PROVIDED DATA |
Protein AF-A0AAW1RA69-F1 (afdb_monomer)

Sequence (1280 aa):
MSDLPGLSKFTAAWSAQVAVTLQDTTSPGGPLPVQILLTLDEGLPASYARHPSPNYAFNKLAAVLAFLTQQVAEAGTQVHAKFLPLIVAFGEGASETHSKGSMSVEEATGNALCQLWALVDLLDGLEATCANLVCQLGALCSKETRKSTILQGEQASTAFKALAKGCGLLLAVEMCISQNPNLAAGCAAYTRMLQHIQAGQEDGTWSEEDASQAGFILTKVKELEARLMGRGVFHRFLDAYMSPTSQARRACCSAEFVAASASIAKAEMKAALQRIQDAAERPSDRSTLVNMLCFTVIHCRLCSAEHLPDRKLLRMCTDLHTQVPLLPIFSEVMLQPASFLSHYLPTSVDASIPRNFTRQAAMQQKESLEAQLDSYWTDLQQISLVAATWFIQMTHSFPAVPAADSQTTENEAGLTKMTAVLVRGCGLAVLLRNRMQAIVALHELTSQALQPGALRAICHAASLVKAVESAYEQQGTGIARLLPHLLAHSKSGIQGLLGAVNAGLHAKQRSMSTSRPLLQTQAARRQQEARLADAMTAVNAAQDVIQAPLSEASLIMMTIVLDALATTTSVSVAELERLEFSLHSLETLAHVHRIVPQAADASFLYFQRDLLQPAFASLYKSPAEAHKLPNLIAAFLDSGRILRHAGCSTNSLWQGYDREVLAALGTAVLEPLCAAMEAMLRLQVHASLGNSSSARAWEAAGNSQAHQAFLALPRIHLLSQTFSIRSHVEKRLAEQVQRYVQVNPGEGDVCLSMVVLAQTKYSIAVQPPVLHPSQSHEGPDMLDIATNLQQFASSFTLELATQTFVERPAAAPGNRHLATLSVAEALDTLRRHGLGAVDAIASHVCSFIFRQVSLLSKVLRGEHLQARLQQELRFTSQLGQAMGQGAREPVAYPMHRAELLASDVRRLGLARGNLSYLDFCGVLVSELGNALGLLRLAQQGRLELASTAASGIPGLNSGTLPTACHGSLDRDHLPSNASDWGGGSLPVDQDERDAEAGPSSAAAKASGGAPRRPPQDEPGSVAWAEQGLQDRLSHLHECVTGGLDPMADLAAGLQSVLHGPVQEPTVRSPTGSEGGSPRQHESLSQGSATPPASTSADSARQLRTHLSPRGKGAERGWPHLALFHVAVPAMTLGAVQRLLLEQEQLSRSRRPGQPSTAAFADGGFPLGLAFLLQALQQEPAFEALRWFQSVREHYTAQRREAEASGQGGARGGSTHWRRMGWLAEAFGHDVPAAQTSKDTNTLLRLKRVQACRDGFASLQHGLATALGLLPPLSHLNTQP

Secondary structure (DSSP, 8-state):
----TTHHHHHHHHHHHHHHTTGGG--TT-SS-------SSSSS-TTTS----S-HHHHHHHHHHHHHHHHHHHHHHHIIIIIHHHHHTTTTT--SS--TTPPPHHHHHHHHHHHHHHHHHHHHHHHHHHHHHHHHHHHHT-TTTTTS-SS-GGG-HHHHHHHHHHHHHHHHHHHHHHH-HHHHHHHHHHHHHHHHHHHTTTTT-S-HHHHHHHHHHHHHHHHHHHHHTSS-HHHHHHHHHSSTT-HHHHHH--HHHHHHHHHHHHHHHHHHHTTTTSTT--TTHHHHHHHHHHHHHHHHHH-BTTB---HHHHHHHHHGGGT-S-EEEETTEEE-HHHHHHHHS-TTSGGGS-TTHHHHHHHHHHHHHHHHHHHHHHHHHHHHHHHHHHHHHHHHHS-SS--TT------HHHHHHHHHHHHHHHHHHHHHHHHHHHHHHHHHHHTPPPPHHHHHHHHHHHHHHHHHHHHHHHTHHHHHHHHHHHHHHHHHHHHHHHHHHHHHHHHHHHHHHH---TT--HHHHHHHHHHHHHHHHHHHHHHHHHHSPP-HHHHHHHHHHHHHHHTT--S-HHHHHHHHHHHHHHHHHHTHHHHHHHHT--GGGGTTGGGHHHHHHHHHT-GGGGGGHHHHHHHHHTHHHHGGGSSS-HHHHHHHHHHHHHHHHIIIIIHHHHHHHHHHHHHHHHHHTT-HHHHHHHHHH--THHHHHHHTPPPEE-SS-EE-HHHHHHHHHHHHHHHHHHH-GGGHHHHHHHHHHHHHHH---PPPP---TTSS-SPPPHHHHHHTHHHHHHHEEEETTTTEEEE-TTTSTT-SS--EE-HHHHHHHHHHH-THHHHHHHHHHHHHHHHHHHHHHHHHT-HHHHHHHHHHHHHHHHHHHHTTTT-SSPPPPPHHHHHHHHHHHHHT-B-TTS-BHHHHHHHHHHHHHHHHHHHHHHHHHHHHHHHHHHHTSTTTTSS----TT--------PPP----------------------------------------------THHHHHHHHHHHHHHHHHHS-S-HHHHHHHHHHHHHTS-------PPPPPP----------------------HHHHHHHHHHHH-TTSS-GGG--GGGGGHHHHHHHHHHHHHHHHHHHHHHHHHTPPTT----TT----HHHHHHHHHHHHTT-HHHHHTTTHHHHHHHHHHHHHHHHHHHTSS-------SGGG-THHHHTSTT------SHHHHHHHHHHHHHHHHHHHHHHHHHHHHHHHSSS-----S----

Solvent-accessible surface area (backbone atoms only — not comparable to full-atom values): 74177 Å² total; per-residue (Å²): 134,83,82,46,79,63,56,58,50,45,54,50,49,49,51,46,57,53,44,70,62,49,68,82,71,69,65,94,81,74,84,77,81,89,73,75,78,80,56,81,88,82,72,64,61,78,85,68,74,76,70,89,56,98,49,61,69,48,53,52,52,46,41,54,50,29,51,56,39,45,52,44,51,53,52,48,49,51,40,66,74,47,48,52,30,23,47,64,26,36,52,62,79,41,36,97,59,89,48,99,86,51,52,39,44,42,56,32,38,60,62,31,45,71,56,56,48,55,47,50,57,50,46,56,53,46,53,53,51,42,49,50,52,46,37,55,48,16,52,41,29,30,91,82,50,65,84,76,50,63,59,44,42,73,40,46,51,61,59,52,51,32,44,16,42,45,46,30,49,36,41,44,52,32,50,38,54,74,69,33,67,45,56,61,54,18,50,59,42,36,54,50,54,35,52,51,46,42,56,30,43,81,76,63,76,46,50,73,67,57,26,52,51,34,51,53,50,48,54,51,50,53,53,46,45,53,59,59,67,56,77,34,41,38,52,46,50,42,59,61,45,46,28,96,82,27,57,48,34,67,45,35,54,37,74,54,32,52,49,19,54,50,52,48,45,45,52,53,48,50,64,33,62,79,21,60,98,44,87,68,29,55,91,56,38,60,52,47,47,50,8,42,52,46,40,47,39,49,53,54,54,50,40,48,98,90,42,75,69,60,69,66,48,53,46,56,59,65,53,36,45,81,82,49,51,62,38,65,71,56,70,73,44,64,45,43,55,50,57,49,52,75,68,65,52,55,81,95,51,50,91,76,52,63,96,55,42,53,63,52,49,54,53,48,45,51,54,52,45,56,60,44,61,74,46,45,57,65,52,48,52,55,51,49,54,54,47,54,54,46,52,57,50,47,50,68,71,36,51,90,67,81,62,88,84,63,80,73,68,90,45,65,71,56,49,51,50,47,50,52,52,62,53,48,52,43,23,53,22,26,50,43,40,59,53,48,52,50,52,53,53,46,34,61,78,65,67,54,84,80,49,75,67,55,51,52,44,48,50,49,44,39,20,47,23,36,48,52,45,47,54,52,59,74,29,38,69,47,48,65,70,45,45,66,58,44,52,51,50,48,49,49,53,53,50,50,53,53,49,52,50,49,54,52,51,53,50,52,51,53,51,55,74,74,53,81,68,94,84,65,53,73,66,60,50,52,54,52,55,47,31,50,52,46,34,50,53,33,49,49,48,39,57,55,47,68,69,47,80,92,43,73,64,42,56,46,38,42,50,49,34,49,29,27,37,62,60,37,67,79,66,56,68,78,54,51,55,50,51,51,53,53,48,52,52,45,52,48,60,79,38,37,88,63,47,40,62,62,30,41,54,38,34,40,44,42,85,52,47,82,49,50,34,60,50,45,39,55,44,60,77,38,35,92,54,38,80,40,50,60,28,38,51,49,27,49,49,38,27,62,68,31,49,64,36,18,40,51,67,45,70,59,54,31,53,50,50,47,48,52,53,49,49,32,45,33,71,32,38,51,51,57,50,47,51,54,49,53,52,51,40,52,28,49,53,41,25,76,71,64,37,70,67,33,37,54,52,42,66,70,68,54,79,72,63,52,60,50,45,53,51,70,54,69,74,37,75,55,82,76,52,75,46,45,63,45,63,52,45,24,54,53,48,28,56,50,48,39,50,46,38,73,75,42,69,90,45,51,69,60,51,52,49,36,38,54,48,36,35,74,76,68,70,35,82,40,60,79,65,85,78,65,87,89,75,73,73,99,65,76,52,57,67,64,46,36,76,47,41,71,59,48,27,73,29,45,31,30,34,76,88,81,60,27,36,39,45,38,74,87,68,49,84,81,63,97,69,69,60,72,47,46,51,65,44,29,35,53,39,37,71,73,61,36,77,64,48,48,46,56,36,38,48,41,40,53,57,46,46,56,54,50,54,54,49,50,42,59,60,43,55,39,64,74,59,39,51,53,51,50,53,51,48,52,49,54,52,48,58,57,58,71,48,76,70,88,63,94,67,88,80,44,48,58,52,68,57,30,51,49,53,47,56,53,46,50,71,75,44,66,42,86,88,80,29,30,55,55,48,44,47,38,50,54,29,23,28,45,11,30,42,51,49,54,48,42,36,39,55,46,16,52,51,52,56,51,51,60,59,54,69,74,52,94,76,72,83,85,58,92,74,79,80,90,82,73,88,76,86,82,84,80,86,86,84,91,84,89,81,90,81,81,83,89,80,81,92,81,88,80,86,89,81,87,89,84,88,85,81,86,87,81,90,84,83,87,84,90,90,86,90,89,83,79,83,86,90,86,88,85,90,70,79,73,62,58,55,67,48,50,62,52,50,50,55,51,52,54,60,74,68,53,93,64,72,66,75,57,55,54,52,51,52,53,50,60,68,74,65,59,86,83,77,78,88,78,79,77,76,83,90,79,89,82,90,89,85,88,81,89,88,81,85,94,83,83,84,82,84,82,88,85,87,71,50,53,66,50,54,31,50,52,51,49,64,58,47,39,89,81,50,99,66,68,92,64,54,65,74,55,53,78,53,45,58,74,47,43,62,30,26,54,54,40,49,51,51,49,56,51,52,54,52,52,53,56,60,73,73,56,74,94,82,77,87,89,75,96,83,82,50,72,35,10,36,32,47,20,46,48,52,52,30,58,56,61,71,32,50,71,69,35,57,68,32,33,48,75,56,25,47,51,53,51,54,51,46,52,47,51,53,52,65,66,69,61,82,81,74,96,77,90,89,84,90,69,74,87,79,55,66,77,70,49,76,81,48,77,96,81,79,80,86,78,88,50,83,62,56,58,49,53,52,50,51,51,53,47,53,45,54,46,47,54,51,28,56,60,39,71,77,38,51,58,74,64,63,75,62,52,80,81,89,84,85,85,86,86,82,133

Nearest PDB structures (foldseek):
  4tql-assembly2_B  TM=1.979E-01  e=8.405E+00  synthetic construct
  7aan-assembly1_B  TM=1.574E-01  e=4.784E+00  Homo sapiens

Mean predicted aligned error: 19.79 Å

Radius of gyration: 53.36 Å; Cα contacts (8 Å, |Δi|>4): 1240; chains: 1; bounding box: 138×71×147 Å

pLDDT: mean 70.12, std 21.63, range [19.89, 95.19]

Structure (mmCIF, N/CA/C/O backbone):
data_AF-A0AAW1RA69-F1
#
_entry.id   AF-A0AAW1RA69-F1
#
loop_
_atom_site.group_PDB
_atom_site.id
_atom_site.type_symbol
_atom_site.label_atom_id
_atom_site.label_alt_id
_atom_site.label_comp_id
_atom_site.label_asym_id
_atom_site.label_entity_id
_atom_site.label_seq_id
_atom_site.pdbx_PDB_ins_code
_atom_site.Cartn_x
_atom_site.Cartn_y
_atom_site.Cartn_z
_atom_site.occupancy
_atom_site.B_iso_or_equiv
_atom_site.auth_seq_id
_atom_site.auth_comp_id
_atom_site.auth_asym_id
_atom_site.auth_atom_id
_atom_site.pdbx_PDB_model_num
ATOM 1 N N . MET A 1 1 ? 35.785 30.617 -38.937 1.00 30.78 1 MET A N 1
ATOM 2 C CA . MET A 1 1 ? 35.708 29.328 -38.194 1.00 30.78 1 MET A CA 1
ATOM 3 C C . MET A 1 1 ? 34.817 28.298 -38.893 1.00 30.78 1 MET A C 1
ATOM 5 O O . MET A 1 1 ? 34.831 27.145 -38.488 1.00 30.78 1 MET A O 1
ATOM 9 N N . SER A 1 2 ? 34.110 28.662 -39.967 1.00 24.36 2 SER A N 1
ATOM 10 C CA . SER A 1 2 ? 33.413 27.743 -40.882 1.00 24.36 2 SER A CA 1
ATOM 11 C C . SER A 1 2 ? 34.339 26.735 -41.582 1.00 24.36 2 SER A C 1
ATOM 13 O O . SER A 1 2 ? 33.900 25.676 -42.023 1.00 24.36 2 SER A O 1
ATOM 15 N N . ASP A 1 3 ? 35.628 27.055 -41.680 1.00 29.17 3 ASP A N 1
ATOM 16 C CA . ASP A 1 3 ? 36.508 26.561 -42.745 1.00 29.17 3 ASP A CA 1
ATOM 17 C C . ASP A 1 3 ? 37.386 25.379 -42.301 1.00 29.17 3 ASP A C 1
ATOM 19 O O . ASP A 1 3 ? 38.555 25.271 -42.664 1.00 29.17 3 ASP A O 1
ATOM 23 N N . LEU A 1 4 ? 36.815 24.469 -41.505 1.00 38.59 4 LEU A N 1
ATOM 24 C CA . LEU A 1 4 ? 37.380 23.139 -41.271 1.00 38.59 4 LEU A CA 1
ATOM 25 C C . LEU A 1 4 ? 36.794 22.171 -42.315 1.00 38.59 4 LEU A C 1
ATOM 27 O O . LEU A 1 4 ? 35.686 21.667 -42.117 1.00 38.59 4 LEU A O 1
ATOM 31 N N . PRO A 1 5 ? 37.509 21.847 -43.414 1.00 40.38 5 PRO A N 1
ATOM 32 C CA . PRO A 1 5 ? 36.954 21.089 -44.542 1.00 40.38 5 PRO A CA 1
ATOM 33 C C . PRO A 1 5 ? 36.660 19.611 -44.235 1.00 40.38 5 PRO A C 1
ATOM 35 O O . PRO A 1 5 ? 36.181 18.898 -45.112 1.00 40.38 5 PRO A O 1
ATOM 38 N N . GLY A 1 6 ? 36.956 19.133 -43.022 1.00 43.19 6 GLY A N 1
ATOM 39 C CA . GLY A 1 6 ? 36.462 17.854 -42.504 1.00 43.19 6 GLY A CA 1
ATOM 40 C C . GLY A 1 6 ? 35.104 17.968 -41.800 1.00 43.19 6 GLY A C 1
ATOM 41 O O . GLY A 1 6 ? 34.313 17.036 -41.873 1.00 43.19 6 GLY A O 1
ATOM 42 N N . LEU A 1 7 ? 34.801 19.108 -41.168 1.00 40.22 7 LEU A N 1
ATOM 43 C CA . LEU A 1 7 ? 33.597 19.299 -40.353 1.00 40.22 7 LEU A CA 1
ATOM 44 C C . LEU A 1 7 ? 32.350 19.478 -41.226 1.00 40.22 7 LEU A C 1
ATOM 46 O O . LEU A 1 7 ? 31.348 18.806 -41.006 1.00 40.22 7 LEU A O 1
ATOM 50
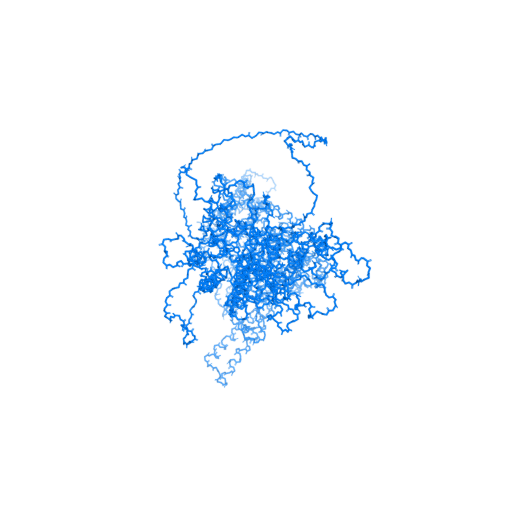 N N . SER A 1 8 ? 32.435 20.327 -42.255 1.00 47.28 8 SER A N 1
ATOM 51 C CA . SER A 1 8 ? 31.361 20.516 -43.241 1.00 47.28 8 SER A CA 1
ATOM 52 C C . SER A 1 8 ? 31.135 19.269 -44.097 1.00 47.28 8 SER A C 1
ATOM 54 O O . SER A 1 8 ? 29.995 18.929 -44.401 1.00 47.28 8 SER A O 1
ATOM 56 N N . LYS A 1 9 ? 32.205 18.531 -44.429 1.00 52.69 9 LYS A N 1
ATOM 57 C CA . LYS A 1 9 ? 32.091 17.215 -45.072 1.00 52.69 9 LYS A CA 1
ATOM 58 C C . LYS A 1 9 ? 31.439 16.188 -44.156 1.00 52.69 9 LYS A C 1
ATOM 60 O O . LYS A 1 9 ? 30.607 15.438 -44.640 1.00 52.69 9 LYS A O 1
ATOM 65 N N . PHE A 1 10 ? 31.764 16.163 -42.863 1.00 49.94 10 PHE A N 1
ATOM 66 C CA . PHE A 1 10 ? 31.105 15.264 -41.918 1.00 49.94 10 PHE A CA 1
ATOM 67 C C . PHE A 1 10 ? 29.618 15.589 -41.767 1.00 49.94 10 PHE A C 1
ATOM 69 O O . PHE A 1 10 ? 28.799 14.689 -41.902 1.00 49.94 10 PHE A O 1
ATOM 76 N N . THR A 1 11 ? 29.241 16.851 -41.537 1.00 53.44 11 THR A N 1
ATOM 77 C CA . THR A 1 11 ? 27.823 17.200 -41.358 1.00 53.44 11 THR A CA 1
ATOM 78 C C . THR A 1 11 ? 27.007 16.987 -42.630 1.00 53.44 11 THR A C 1
ATOM 80 O O . THR A 1 11 ? 25.871 16.537 -42.517 1.00 53.44 11 THR A O 1
ATOM 83 N N . ALA A 1 12 ? 27.581 17.234 -43.815 1.00 55.19 12 ALA A N 1
ATOM 84 C CA . ALA A 1 12 ? 26.944 16.946 -45.101 1.00 55.19 12 ALA A CA 1
ATOM 85 C C . ALA A 1 12 ? 26.900 15.445 -45.439 1.00 55.19 12 ALA A C 1
ATOM 87 O O . ALA A 1 12 ? 25.907 14.977 -45.985 1.00 55.19 12 ALA A O 1
ATOM 88 N N . ALA A 1 13 ? 27.939 14.670 -45.109 1.00 55.06 13 ALA A N 1
ATOM 89 C CA . ALA A 1 13 ? 27.939 13.220 -45.306 1.00 55.06 13 ALA A CA 1
ATOM 90 C C . ALA A 1 13 ? 26.980 12.526 -44.332 1.00 55.06 13 ALA A C 1
ATOM 92 O O . ALA A 1 13 ? 26.234 11.650 -44.748 1.00 55.06 13 ALA A O 1
ATOM 93 N N . TRP A 1 14 ? 26.935 12.955 -43.066 1.00 56.22 14 TRP A N 1
ATOM 94 C CA . TRP A 1 14 ? 25.971 12.468 -42.079 1.00 56.22 14 TRP A CA 1
ATOM 95 C C . TRP A 1 14 ? 24.541 12.812 -42.490 1.00 56.22 14 TRP A C 1
ATOM 97 O O . TRP A 1 14 ? 23.692 11.926 -42.521 1.00 56.22 14 TRP A O 1
ATOM 107 N N . SER A 1 15 ? 24.261 14.073 -42.847 1.00 57.59 15 SER A N 1
ATOM 108 C CA . SER A 1 15 ? 22.918 14.459 -43.289 1.00 57.59 15 SER A CA 1
ATOM 109 C C . SER A 1 15 ? 22.511 13.736 -44.569 1.00 57.59 15 SER A C 1
ATOM 111 O O . SER A 1 15 ? 21.371 13.301 -44.651 1.00 57.59 15 SER A O 1
ATOM 113 N N . ALA A 1 16 ? 23.423 13.530 -45.525 1.00 56.91 16 ALA A N 1
ATOM 114 C CA . ALA A 1 16 ? 23.151 12.744 -46.725 1.00 56.91 16 ALA A CA 1
ATOM 115 C C . ALA A 1 16 ? 22.930 11.255 -46.412 1.00 56.91 16 ALA A C 1
ATOM 117 O O . ALA A 1 16 ? 21.975 10.677 -46.909 1.00 56.91 16 ALA A O 1
ATOM 118 N N . GLN A 1 17 ? 23.752 10.631 -45.565 1.00 56.88 17 GLN A N 1
ATOM 119 C CA . GLN A 1 17 ? 23.637 9.210 -45.207 1.00 56.88 17 GLN A CA 1
ATOM 120 C C . GLN A 1 17 ? 22.352 8.927 -44.406 1.00 56.88 17 GLN A C 1
ATOM 122 O O . GLN A 1 17 ? 21.678 7.924 -44.642 1.00 56.88 17 GLN A O 1
ATOM 127 N N . VAL A 1 18 ? 21.947 9.856 -43.533 1.00 56.50 18 VAL A N 1
ATOM 128 C CA . VAL A 1 18 ? 20.663 9.821 -42.812 1.00 56.50 18 VAL A CA 1
ATOM 129 C C . VAL A 1 18 ? 19.479 10.141 -43.736 1.00 56.50 18 VAL A C 1
ATOM 131 O O . VAL A 1 18 ? 18.457 9.469 -43.667 1.00 56.50 18 VAL A O 1
ATOM 134 N N . ALA A 1 19 ? 19.593 11.118 -44.640 1.00 54.41 19 ALA A N 1
ATOM 135 C CA . ALA A 1 19 ? 18.515 11.451 -45.574 1.00 54.41 19 ALA A CA 1
ATOM 136 C C . ALA A 1 19 ? 18.281 10.334 -46.603 1.00 54.41 19 ALA A C 1
ATOM 138 O O . ALA A 1 19 ? 17.139 9.948 -46.822 1.00 54.41 19 ALA A O 1
ATOM 139 N N . VAL A 1 20 ? 19.339 9.746 -47.168 1.00 52.59 20 VAL A N 1
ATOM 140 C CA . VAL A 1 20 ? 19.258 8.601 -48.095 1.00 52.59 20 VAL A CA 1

EXERCISE REQUIREMENTS | What you return must be the line that contains "ATOM 120 C C" followed by every remaining line of the material, all exactly as written and nothing more.

RESULT FOR THIS EXERCISE |
ATOM 120 C C . GLN A 1 17 ? 22.352 8.927 -44.406 1.00 56.88 17 GLN A C 1
ATOM 122 O O . GLN A 1 17 ? 21.678 7.924 -44.642 1.00 56.88 17 GLN A O 1
ATOM 127 N N . VAL A 1 18 ? 21.947 9.856 -43.533 1.00 56.50 18 VAL A N 1
ATOM 128 C CA . VAL A 1 18 ? 20.663 9.821 -42.812 1.00 56.50 18 VAL A CA 1
ATOM 129 C C . VAL A 1 18 ? 19.479 10.141 -43.736 1.00 56.50 18 VAL A C 1
ATOM 131 O O . VAL A 1 18 ? 18.457 9.469 -43.667 1.00 56.50 18 VAL A O 1
ATOM 134 N N . ALA A 1 19 ? 19.593 11.118 -44.640 1.00 54.41 19 ALA A N 1
ATOM 135 C CA . ALA A 1 19 ? 18.515 11.451 -45.574 1.00 54.41 19 ALA A CA 1
ATOM 136 C C . ALA A 1 19 ? 18.281 10.334 -46.603 1.00 54.41 19 ALA A C 1
ATOM 138 O O . ALA A 1 19 ? 17.139 9.948 -46.822 1.00 54.41 19 ALA A O 1
ATOM 139 N N . VAL A 1 20 ? 19.339 9.746 -47.168 1.00 52.59 20 VAL A N 1
ATOM 140 C CA . VAL A 1 20 ? 19.258 8.601 -48.095 1.00 52.59 20 VAL A CA 1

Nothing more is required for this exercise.